[Recorded data]
_ _ _ _ _ _ _

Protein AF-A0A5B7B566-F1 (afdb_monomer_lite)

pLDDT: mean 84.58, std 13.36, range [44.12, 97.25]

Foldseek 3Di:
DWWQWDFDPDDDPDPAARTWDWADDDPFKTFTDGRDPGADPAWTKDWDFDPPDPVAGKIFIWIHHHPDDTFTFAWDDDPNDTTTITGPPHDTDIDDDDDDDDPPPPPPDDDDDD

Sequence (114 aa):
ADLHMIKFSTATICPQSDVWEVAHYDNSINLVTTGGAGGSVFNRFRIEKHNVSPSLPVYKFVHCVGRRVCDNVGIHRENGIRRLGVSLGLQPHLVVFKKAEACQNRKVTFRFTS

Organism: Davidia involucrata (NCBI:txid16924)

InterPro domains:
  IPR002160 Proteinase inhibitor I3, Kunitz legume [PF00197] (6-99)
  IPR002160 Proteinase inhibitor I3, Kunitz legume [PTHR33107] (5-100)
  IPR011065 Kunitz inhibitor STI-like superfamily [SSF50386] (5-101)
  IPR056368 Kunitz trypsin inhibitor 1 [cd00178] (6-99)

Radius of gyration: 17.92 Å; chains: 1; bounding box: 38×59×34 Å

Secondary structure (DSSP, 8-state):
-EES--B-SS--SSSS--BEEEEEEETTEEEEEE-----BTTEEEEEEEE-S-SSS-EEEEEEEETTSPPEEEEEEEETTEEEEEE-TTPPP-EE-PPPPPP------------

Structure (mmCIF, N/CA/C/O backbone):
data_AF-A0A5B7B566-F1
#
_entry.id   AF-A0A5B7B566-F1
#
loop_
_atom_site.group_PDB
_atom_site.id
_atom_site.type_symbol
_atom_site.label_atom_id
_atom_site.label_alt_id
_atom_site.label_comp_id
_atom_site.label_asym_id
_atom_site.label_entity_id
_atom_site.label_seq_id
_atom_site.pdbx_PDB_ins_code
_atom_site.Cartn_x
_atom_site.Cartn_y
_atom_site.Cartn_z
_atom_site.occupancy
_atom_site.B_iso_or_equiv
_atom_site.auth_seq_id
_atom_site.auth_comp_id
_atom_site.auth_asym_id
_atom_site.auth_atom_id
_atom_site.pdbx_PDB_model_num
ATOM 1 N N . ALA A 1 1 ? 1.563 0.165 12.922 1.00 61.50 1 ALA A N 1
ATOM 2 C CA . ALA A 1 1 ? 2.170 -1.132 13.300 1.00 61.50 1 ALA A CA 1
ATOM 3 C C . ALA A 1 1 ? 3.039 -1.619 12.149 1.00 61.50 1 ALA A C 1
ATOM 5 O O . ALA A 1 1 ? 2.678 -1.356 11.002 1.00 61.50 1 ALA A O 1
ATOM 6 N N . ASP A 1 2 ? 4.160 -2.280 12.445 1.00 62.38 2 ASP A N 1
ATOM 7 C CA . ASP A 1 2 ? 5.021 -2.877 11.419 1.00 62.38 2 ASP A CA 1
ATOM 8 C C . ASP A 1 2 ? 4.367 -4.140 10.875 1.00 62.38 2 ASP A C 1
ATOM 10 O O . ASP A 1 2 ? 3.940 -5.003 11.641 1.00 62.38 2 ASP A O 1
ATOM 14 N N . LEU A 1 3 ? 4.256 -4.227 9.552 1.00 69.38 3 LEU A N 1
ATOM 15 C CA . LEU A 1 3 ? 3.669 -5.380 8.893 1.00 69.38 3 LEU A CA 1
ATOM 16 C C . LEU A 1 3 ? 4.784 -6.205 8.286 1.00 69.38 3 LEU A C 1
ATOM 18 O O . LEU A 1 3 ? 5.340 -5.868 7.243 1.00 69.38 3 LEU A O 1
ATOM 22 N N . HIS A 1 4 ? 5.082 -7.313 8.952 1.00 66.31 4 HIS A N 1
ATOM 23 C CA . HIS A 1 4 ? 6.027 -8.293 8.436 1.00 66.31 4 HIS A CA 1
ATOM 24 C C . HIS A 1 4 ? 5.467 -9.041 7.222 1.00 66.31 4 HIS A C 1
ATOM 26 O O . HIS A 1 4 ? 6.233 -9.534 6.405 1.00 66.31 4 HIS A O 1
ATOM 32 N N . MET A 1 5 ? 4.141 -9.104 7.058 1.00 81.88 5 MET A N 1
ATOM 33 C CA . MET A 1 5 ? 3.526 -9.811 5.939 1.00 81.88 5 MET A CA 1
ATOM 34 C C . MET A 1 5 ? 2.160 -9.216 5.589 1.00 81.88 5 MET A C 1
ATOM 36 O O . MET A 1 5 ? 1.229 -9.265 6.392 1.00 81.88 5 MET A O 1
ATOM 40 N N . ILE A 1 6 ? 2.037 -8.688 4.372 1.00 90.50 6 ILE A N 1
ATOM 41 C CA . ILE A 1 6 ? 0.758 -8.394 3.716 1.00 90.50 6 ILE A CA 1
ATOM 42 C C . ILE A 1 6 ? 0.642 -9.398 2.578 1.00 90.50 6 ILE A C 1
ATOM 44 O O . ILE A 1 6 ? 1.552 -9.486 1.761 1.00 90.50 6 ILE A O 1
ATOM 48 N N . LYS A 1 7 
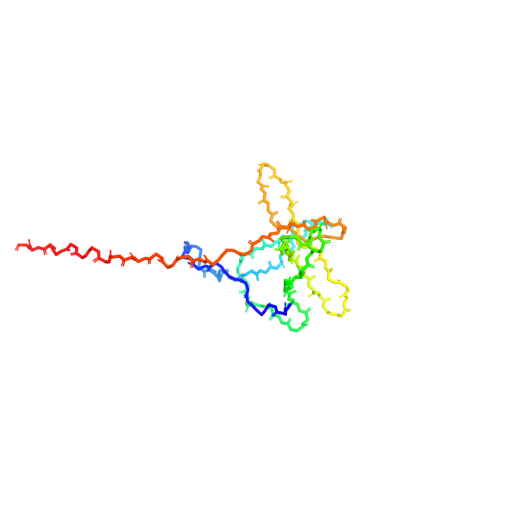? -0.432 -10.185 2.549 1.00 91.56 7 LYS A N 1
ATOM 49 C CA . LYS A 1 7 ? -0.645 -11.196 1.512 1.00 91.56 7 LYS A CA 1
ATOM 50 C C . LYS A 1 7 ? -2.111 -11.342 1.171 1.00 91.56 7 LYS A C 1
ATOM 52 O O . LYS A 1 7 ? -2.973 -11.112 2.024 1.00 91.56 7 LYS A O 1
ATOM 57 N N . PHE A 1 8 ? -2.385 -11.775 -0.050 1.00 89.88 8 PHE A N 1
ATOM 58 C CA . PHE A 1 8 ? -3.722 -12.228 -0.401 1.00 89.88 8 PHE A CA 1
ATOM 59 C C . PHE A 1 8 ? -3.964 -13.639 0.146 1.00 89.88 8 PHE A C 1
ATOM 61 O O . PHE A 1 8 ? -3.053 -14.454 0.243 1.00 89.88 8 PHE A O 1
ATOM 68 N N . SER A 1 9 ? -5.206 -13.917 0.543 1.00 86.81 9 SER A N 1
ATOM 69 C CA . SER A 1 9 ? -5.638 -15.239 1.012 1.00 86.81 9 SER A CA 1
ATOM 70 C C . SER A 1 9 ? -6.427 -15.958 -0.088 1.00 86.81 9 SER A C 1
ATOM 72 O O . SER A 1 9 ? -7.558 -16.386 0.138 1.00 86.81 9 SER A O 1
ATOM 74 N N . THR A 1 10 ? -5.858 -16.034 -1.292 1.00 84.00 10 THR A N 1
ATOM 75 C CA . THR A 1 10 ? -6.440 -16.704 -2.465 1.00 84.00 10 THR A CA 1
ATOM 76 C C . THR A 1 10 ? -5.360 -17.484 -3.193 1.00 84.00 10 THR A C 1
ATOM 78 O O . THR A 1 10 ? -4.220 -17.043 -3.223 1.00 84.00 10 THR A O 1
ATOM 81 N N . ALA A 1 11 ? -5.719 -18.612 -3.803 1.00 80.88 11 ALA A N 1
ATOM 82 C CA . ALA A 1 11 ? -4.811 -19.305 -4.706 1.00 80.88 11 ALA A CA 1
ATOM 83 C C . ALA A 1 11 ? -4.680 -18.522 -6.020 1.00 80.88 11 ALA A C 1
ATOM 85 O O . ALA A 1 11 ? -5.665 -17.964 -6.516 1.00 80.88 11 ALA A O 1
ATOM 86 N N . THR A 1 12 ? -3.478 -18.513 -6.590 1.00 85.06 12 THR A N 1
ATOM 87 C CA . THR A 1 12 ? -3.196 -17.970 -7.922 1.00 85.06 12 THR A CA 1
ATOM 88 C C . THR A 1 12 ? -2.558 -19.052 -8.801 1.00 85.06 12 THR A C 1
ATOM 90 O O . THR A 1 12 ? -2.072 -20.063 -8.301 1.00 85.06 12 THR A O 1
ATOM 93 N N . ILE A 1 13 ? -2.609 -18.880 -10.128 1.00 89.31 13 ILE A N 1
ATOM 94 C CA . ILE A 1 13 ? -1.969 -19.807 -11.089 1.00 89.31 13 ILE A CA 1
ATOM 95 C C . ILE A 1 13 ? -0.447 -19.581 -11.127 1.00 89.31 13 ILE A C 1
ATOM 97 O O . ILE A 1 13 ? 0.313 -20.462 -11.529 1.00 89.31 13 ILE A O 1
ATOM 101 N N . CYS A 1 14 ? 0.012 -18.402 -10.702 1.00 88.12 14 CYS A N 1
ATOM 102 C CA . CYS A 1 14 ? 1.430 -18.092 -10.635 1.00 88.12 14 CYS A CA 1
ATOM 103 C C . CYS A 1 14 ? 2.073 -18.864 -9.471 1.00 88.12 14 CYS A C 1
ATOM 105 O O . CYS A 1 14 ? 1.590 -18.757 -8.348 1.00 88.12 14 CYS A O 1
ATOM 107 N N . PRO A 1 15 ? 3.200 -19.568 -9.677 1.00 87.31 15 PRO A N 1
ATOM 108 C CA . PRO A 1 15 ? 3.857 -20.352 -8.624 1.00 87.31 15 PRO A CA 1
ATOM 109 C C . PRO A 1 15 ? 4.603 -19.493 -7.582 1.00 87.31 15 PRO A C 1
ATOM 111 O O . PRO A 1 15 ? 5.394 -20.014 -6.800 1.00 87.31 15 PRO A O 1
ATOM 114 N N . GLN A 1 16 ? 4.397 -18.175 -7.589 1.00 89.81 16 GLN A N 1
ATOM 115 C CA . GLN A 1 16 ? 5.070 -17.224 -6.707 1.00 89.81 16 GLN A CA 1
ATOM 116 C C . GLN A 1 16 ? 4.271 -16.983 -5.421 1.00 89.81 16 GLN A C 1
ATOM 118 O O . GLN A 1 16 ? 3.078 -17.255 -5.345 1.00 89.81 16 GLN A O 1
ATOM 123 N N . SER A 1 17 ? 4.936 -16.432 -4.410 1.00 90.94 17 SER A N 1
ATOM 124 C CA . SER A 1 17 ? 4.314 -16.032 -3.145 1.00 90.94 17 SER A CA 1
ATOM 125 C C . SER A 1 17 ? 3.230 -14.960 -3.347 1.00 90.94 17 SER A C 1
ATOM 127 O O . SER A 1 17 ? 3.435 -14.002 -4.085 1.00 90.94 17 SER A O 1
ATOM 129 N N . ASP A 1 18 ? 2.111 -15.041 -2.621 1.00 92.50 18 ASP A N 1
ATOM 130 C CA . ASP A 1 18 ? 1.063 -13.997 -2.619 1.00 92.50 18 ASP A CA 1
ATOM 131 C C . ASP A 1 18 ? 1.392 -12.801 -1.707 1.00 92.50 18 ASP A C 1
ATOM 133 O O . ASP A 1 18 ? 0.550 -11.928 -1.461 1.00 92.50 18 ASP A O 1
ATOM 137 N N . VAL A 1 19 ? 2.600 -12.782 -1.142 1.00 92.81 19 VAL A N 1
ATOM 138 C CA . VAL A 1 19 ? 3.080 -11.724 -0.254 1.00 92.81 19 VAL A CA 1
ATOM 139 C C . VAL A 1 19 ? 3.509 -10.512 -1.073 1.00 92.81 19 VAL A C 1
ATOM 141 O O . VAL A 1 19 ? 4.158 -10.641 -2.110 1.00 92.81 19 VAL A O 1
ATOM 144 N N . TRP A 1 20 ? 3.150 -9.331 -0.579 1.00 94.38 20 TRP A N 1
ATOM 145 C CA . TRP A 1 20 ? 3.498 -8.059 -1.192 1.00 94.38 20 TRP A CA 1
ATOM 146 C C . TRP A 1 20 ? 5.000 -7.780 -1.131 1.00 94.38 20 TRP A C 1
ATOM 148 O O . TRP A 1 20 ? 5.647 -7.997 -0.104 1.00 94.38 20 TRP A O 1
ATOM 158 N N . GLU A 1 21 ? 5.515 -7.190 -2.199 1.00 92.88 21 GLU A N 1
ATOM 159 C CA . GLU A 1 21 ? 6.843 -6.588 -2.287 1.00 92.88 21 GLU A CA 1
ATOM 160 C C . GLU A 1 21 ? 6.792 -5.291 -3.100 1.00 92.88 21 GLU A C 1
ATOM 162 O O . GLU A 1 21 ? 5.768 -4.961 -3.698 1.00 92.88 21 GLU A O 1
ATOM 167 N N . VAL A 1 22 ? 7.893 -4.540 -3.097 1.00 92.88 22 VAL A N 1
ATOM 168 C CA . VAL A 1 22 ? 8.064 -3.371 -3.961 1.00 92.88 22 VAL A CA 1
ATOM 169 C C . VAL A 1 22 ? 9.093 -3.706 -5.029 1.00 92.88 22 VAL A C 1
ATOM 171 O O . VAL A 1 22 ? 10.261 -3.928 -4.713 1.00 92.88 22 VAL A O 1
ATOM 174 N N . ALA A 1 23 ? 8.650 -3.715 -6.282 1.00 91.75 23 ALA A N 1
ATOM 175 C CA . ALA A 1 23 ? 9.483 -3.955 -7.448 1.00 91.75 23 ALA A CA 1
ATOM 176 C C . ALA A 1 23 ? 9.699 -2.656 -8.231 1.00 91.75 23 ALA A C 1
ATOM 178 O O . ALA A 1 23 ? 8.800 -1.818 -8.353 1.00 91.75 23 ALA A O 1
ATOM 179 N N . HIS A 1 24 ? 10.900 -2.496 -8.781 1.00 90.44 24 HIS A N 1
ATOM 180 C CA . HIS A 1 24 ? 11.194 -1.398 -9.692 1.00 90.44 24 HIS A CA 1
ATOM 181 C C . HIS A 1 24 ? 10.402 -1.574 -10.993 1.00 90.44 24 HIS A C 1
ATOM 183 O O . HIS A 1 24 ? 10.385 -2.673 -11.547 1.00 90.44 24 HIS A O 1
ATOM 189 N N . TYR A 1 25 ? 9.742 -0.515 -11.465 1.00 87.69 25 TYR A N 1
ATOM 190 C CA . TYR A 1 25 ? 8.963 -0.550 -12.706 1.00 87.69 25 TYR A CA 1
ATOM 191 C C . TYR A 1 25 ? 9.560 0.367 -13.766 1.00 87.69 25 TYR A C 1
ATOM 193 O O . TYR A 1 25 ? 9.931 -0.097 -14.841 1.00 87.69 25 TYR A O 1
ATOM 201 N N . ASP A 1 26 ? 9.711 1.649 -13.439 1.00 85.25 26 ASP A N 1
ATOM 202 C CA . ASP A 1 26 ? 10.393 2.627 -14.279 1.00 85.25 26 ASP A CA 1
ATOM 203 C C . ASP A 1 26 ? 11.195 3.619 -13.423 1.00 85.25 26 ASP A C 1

_ _ _ _ _ _ _

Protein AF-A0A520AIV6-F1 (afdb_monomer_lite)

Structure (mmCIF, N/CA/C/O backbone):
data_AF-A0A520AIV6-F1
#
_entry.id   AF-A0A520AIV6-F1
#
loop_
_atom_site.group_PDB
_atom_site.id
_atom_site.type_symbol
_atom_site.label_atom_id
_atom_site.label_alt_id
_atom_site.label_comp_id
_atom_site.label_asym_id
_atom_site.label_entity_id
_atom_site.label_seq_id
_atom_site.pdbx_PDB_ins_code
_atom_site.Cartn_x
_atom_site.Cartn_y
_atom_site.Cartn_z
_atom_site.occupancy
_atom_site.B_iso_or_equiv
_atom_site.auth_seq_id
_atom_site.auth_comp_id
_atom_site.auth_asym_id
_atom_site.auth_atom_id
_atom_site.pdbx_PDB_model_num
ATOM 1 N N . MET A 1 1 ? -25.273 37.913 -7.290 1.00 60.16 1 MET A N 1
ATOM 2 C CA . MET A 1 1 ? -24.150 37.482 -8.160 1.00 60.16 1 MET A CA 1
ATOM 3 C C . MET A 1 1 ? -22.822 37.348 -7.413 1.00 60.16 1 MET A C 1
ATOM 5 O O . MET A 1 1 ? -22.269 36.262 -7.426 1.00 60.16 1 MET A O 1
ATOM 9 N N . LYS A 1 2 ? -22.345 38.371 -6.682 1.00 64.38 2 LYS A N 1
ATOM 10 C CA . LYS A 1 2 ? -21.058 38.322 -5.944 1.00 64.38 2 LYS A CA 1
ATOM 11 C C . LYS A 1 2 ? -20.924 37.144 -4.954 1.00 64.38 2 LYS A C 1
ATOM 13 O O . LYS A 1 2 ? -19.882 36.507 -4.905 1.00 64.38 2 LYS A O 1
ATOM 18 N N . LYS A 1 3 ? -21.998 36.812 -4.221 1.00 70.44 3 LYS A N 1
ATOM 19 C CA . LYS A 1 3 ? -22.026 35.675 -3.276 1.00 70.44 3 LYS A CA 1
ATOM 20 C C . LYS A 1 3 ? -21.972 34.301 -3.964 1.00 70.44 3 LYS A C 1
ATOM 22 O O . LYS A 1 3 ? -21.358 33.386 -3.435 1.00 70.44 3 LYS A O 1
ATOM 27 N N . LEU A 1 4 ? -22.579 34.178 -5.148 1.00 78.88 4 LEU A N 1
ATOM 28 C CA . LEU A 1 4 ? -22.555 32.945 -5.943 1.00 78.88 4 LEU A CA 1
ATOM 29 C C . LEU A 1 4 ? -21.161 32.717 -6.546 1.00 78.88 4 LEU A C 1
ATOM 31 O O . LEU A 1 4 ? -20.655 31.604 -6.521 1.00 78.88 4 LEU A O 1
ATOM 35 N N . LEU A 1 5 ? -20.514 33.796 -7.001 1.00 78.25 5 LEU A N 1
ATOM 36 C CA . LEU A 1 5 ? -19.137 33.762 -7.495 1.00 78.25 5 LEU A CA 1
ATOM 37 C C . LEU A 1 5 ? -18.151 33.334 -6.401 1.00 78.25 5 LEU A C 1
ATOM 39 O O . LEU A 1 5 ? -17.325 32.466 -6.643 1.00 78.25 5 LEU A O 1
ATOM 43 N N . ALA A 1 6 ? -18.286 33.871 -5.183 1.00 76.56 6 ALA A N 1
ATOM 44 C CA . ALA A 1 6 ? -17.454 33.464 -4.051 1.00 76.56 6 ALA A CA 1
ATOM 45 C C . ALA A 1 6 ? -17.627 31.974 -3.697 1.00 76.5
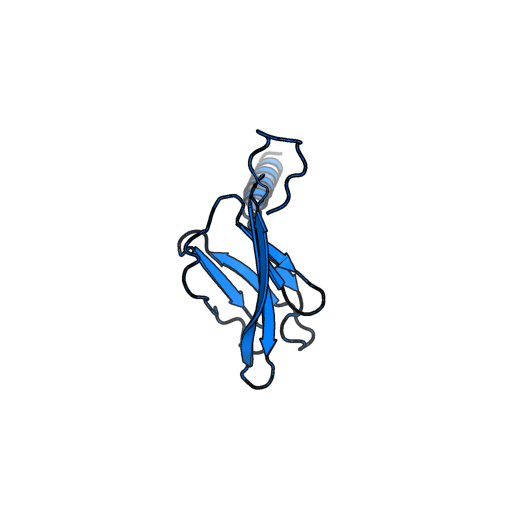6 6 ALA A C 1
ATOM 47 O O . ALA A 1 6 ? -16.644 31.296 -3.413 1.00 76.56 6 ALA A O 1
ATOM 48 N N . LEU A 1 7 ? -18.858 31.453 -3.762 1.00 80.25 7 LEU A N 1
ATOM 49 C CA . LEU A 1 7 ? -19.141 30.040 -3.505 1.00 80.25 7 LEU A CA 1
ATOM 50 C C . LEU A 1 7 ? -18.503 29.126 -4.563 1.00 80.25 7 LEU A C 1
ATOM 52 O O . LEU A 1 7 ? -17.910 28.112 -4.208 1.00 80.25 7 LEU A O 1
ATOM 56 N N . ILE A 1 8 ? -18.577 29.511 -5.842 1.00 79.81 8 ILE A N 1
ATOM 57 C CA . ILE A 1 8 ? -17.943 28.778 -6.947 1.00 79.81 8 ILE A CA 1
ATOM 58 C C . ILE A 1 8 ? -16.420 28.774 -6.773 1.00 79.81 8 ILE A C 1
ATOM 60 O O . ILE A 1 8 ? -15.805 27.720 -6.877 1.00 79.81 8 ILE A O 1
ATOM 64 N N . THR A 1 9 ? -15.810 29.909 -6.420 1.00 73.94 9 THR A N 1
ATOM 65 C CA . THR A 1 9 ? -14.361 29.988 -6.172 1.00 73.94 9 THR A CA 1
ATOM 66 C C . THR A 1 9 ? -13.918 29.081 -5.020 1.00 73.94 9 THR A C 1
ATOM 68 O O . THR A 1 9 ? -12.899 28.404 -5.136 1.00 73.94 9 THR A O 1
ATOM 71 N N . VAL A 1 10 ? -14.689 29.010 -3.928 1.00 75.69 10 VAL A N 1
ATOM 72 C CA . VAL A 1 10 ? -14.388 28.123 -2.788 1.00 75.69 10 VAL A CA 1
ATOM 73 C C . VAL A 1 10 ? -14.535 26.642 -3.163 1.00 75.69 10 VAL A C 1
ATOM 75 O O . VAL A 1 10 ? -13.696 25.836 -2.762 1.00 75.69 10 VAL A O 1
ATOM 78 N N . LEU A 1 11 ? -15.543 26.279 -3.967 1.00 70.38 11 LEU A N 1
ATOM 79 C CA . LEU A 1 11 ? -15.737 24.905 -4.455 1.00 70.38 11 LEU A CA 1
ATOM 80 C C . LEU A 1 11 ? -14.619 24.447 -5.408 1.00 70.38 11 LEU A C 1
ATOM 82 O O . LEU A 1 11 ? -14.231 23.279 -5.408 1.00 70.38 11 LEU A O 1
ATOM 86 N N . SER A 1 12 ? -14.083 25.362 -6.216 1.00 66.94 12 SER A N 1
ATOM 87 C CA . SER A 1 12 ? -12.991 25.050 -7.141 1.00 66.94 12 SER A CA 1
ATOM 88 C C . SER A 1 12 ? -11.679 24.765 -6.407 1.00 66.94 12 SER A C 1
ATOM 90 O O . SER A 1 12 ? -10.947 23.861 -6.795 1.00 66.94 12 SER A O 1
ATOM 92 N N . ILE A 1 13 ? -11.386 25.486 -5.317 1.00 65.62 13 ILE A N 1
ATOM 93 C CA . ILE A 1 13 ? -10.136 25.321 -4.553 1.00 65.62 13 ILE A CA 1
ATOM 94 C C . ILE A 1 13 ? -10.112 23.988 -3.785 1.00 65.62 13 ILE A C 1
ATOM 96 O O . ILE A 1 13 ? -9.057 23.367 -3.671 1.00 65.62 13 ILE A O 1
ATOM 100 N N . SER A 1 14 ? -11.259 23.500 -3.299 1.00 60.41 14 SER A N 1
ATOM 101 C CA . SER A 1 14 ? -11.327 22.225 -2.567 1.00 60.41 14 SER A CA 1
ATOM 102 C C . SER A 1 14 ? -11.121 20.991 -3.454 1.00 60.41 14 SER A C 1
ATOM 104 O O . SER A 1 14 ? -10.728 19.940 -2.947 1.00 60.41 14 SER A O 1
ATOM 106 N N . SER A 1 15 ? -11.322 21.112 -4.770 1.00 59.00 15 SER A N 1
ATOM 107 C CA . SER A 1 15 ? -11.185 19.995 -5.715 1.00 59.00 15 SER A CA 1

_ _ _ _ _ _ _

### Goal of the exercise
Write out exactly the lines that fall from the line with "ATOM 7 C CA" to the line with "ATOM 15 C CA" in the records above, keeping both ends.

### Your solution
ATOM 7 C CA . ASP A 1 2 ? 5.021 -2.877 11.419 1.00 62.38 2 ASP A CA 1
ATOM 8 C C . ASP A 1 2 ? 4.367 -4.140 10.875 1.00 62.38 2 ASP A C 1
ATOM 10 O O . ASP A 1 2 ? 3.940 -5.003 11.641 1.00 62.38 2 ASP A O 1
ATOM 14 N N . LEU A 1 3 ? 4.256 -4.227 9.552 1.00 69.38 3 LEU A N 1
ATOM 15 C CA . LEU A 1 3 ? 3.669 -5.380 8.893 1.00 69.38 3 LEU A CA 1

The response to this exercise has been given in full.